* **REQUIRED ACTION**
Output exactly, with nothing added, the entries from the first line through the line with "Radius of gyration: 18.54".

BEGIN

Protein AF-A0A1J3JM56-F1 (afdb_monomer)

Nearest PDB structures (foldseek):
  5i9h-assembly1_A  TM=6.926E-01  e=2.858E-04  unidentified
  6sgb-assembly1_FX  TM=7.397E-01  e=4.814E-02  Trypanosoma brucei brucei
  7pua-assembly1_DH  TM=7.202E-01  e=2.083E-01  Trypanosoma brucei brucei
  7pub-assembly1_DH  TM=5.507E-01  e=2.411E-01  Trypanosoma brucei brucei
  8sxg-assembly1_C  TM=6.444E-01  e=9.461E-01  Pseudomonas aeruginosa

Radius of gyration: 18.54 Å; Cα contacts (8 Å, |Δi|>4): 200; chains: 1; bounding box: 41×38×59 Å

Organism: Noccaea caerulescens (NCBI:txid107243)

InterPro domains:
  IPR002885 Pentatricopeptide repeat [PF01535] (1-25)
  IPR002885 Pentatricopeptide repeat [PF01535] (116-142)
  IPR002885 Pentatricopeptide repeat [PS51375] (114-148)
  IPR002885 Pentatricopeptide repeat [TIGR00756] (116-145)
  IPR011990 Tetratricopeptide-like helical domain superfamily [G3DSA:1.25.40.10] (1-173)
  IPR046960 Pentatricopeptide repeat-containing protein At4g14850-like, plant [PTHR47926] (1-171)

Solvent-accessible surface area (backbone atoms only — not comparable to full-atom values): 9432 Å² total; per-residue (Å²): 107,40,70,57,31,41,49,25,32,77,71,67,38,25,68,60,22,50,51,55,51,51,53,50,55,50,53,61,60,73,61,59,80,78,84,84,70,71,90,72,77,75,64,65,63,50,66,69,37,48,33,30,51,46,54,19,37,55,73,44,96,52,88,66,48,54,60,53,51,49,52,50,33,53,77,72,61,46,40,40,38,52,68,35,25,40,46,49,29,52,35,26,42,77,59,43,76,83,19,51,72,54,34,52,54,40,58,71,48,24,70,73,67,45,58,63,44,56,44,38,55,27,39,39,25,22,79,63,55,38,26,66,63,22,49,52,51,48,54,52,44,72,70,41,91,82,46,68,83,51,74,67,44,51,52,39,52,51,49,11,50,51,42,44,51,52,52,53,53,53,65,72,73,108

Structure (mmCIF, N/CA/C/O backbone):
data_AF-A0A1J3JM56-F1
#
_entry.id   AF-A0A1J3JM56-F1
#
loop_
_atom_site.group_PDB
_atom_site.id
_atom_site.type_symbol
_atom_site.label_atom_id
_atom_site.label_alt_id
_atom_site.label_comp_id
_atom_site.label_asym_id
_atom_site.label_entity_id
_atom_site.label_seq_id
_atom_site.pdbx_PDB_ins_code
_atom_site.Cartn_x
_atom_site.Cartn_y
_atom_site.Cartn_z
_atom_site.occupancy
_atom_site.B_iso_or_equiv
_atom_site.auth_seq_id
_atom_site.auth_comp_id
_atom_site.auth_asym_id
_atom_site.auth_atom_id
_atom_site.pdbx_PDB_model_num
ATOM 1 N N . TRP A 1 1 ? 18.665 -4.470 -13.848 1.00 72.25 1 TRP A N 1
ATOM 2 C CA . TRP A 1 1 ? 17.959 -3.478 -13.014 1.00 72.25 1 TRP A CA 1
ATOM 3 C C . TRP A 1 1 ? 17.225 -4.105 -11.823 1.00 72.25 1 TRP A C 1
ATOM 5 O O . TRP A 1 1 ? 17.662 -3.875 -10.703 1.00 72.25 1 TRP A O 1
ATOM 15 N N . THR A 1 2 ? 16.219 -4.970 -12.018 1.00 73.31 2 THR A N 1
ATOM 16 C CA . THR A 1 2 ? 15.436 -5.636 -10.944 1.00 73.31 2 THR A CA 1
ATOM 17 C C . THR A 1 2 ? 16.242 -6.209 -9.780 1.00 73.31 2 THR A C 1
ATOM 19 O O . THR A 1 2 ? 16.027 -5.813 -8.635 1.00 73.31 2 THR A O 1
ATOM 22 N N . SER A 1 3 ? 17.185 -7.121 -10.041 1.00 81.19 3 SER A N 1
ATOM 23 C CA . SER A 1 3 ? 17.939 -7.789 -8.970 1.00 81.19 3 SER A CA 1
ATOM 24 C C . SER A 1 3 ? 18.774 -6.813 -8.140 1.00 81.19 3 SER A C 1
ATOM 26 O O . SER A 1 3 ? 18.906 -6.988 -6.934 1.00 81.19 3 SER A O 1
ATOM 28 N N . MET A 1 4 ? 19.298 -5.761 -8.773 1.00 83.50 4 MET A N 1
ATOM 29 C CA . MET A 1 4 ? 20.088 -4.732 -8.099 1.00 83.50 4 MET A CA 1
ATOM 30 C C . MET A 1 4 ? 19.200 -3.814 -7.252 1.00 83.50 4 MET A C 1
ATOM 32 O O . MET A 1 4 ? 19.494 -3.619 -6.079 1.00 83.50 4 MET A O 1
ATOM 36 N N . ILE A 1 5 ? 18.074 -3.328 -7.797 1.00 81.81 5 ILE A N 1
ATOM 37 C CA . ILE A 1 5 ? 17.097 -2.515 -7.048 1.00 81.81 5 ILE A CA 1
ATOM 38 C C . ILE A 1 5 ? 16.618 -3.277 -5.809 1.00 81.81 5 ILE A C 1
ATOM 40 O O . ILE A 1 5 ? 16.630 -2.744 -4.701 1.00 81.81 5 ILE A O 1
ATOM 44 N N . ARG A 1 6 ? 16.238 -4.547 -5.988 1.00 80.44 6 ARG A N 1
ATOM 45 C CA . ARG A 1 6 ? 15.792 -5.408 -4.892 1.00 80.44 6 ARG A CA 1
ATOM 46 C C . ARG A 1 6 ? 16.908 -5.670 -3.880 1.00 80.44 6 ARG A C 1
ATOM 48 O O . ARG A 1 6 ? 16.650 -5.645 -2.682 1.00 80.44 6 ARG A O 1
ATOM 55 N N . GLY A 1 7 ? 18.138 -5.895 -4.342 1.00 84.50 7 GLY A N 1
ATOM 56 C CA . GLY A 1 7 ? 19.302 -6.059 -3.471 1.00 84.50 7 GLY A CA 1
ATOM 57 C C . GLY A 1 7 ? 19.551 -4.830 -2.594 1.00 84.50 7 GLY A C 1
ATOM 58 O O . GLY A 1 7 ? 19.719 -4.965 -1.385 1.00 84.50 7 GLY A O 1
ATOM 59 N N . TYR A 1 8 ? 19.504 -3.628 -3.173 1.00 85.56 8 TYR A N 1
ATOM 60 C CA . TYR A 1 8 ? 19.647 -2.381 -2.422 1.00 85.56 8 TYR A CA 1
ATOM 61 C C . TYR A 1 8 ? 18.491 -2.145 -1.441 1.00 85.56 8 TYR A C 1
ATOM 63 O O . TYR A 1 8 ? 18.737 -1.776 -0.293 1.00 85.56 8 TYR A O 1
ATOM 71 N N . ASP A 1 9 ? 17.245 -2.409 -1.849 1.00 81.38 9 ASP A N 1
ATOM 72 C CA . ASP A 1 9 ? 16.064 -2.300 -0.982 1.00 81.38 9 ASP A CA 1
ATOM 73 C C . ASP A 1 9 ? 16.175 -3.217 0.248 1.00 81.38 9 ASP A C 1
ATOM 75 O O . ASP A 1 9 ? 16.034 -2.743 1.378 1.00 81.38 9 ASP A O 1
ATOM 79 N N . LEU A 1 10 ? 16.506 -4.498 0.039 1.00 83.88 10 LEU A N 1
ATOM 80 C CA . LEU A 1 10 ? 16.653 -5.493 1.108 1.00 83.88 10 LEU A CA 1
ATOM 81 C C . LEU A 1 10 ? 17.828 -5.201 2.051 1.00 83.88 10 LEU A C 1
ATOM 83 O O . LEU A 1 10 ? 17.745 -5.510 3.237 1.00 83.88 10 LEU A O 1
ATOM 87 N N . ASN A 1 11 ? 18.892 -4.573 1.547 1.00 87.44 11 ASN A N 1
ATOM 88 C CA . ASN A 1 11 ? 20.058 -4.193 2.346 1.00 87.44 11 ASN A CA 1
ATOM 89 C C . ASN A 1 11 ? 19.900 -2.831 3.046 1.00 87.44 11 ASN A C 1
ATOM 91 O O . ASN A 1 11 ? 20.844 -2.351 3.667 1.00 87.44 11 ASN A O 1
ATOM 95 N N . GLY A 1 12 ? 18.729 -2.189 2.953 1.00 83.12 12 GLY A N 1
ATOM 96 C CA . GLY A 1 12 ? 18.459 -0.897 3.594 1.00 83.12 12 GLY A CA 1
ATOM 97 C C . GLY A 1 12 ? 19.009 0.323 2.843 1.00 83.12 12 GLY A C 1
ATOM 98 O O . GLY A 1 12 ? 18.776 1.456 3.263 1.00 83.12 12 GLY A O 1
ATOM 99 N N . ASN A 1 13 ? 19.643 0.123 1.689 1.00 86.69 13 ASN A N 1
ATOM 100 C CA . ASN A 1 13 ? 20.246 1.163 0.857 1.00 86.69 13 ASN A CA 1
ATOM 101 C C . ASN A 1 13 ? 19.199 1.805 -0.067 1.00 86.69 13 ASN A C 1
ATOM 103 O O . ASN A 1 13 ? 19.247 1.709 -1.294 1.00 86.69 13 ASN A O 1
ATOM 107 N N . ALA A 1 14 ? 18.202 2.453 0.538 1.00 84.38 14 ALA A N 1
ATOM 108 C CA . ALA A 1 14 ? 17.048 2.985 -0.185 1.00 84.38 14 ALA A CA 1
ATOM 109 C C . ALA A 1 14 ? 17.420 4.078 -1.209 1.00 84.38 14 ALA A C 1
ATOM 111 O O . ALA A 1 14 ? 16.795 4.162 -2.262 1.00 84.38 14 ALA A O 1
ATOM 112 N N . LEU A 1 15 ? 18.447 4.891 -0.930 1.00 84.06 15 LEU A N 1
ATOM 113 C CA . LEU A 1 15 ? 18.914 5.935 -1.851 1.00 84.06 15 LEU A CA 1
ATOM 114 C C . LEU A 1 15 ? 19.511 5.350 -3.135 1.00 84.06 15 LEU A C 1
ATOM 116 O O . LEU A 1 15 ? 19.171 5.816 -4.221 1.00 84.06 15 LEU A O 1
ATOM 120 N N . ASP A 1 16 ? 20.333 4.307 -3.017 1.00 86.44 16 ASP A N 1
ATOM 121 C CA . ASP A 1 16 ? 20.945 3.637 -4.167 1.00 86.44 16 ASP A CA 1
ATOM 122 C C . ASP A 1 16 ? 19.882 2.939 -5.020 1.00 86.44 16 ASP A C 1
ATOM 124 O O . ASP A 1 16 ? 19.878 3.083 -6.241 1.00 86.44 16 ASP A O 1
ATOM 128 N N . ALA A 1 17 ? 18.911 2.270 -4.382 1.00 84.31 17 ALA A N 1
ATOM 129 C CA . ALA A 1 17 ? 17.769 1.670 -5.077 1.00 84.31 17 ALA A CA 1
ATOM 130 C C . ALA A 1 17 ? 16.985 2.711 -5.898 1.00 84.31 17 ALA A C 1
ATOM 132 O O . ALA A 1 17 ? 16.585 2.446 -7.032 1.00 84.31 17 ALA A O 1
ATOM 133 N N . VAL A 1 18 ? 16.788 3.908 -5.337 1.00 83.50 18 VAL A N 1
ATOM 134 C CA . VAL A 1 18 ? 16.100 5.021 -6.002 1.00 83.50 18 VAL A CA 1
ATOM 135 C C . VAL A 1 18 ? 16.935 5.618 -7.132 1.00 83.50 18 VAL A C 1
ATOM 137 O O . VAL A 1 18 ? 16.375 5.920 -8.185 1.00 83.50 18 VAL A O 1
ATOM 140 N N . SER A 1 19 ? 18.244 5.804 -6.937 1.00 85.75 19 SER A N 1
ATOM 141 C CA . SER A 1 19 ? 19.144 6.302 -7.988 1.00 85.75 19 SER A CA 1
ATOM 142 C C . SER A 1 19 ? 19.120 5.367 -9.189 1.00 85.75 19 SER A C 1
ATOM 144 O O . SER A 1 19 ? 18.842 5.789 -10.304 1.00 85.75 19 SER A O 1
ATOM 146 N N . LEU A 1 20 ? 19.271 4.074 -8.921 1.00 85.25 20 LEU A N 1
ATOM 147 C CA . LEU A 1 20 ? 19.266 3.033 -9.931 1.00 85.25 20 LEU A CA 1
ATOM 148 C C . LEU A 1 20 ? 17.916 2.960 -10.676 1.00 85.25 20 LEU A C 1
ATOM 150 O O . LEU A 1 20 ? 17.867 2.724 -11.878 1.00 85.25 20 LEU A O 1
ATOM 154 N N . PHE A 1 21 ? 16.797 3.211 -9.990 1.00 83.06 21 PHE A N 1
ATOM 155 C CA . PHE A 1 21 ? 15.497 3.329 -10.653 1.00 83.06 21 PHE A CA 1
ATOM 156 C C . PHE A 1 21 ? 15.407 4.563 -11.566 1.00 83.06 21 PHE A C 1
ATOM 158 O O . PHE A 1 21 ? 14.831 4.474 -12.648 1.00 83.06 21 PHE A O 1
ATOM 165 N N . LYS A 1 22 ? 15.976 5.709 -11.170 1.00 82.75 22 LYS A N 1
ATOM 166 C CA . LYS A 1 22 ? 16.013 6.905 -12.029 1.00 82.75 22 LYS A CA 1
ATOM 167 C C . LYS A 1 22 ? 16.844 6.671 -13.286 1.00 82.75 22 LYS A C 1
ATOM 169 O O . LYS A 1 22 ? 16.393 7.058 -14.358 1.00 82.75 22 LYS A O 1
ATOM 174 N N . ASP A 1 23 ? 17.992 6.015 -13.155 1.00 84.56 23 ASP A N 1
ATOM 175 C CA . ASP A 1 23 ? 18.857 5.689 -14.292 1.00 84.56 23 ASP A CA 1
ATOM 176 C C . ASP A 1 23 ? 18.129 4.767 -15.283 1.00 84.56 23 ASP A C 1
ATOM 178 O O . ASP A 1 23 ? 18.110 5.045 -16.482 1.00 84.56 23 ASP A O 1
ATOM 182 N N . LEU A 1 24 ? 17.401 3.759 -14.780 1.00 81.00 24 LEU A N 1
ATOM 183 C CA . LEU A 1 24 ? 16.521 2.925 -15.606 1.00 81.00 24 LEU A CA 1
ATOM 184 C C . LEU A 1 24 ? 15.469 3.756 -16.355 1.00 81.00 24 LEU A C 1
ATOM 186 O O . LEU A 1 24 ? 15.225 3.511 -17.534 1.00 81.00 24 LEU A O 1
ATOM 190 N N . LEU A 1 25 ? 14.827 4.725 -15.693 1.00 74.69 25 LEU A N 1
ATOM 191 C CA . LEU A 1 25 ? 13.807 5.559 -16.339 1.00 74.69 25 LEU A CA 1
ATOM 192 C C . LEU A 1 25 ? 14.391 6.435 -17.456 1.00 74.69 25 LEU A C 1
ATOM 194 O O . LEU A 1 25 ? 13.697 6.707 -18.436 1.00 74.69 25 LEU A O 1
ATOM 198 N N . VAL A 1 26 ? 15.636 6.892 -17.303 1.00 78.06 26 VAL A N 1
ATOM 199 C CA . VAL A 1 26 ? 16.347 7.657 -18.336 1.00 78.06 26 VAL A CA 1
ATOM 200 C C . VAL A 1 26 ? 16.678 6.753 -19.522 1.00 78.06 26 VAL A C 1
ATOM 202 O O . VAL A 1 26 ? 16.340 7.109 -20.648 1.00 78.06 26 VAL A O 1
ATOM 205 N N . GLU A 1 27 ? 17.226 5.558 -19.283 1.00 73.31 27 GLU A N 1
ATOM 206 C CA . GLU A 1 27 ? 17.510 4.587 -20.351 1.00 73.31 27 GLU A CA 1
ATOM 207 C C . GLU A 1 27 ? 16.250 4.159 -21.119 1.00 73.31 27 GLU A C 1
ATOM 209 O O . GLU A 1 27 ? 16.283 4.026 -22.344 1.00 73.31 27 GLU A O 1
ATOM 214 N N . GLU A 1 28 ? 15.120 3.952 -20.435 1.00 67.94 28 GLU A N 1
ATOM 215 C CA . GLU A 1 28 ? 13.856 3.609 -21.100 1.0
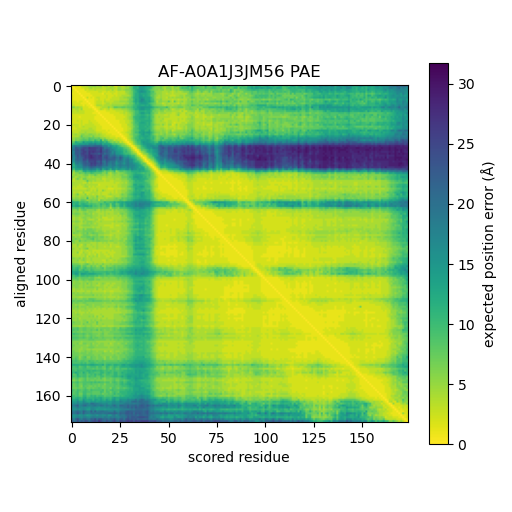0 67.94 28 GLU A CA 1
ATOM 216 C C . GLU A 1 28 ? 13.314 4.748 -21.977 1.00 67.94 28 GLU A C 1
ATOM 218 O O . GLU A 1 28 ? 12.697 4.483 -23.013 1.00 67.94 28 GLU A O 1
ATOM 223 N N . ASN A 1 29 ? 13.523 6.006 -21.577 1.00 66.69 29 ASN A N 1
ATOM 224 C CA . ASN A 1 29 ? 13.095 7.168 -22.355 1.00 66.69 29 ASN A CA 1
ATOM 225 C C . ASN A 1 29 ? 14.015 7.437 -23.557 1.00 66.69 29 ASN A C 1
ATOM 227 O O . ASN A 1 29 ? 13.505 7.750 -24.635 1.00 66.69 29 ASN A O 1
ATOM 231 N N . ASP A 1 30 ? 15.334 7.291 -23.395 1.00 63.69 30 ASP A N 1
ATOM 232 C CA . ASP A 1 30 ? 16.322 7.517 -24.463 1.00 63.69 30 ASP A CA 1
ATOM 233 C C . ASP A 1 30 ? 16.270 6.434 -25.549 1.00 63.69 30 ASP A C 1
ATOM 235 O O . ASP A 1 30 ? 16.481 6.719 -26.728 1.00 63.69 30 ASP A O 1
ATOM 239 N N . ASN A 1 31 ? 15.895 5.201 -25.194 1.00 56.62 31 ASN A N 1
ATOM 240 C CA . ASN A 1 31 ? 15.776 4.093 -26.146 1.00 56.62 31 ASN A CA 1
ATOM 241 C C . ASN A 1 31 ? 14.506 4.124 -27.014 1.00 56.62 31 ASN A C 1
ATOM 243 O O . ASN A 1 31 ? 14.227 3.144 -27.707 1.00 56.62 31 ASN A O 1
ATOM 247 N N . GLY A 1 32 ? 13.751 5.233 -26.999 1.00 50.66 32 GLY A N 1
ATOM 248 C CA . GLY A 1 32 ? 12.776 5.600 -28.026 1.00 50.66 32 GLY A CA 1
ATOM 249 C C . GLY A 1 32 ? 11.975 4.431 -28.596 1.00 50.66 32 GLY A C 1
ATOM 250 O O . GLY A 1 32 ? 12.209 4.037 -29.729 1.00 50.66 32 GLY A O 1
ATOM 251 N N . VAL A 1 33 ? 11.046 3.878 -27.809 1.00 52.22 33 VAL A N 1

END

* **THE ANSWER**
Protein AF-A0A1J3JM56-F1 (afdb_monomer)

Nearest PDB structures (foldseek):
  5i9h-assembly1_A  TM=6.926E-01  e=2.858E-04  unidentified
  6sgb-assembly1_FX  TM=7.397E-01  e=4.814E-02  Trypanosoma brucei brucei
  7pua-assembly1_DH  TM=7.202E-01  e=2.083E-01  Trypanosoma brucei brucei
  7pub-assembly1_DH  TM=5.507E-01  e=2.411E-01  Trypanosoma brucei brucei
  8sxg-assembly1_C  TM=6.444E-01  e=9.461E-01  Pseudomonas aeruginosa

Radius of gyration: 18.54 Å; Cα contacts (8 Å, |Δi|>4): 200; chains: 1; bounding box: 41×38×59 Å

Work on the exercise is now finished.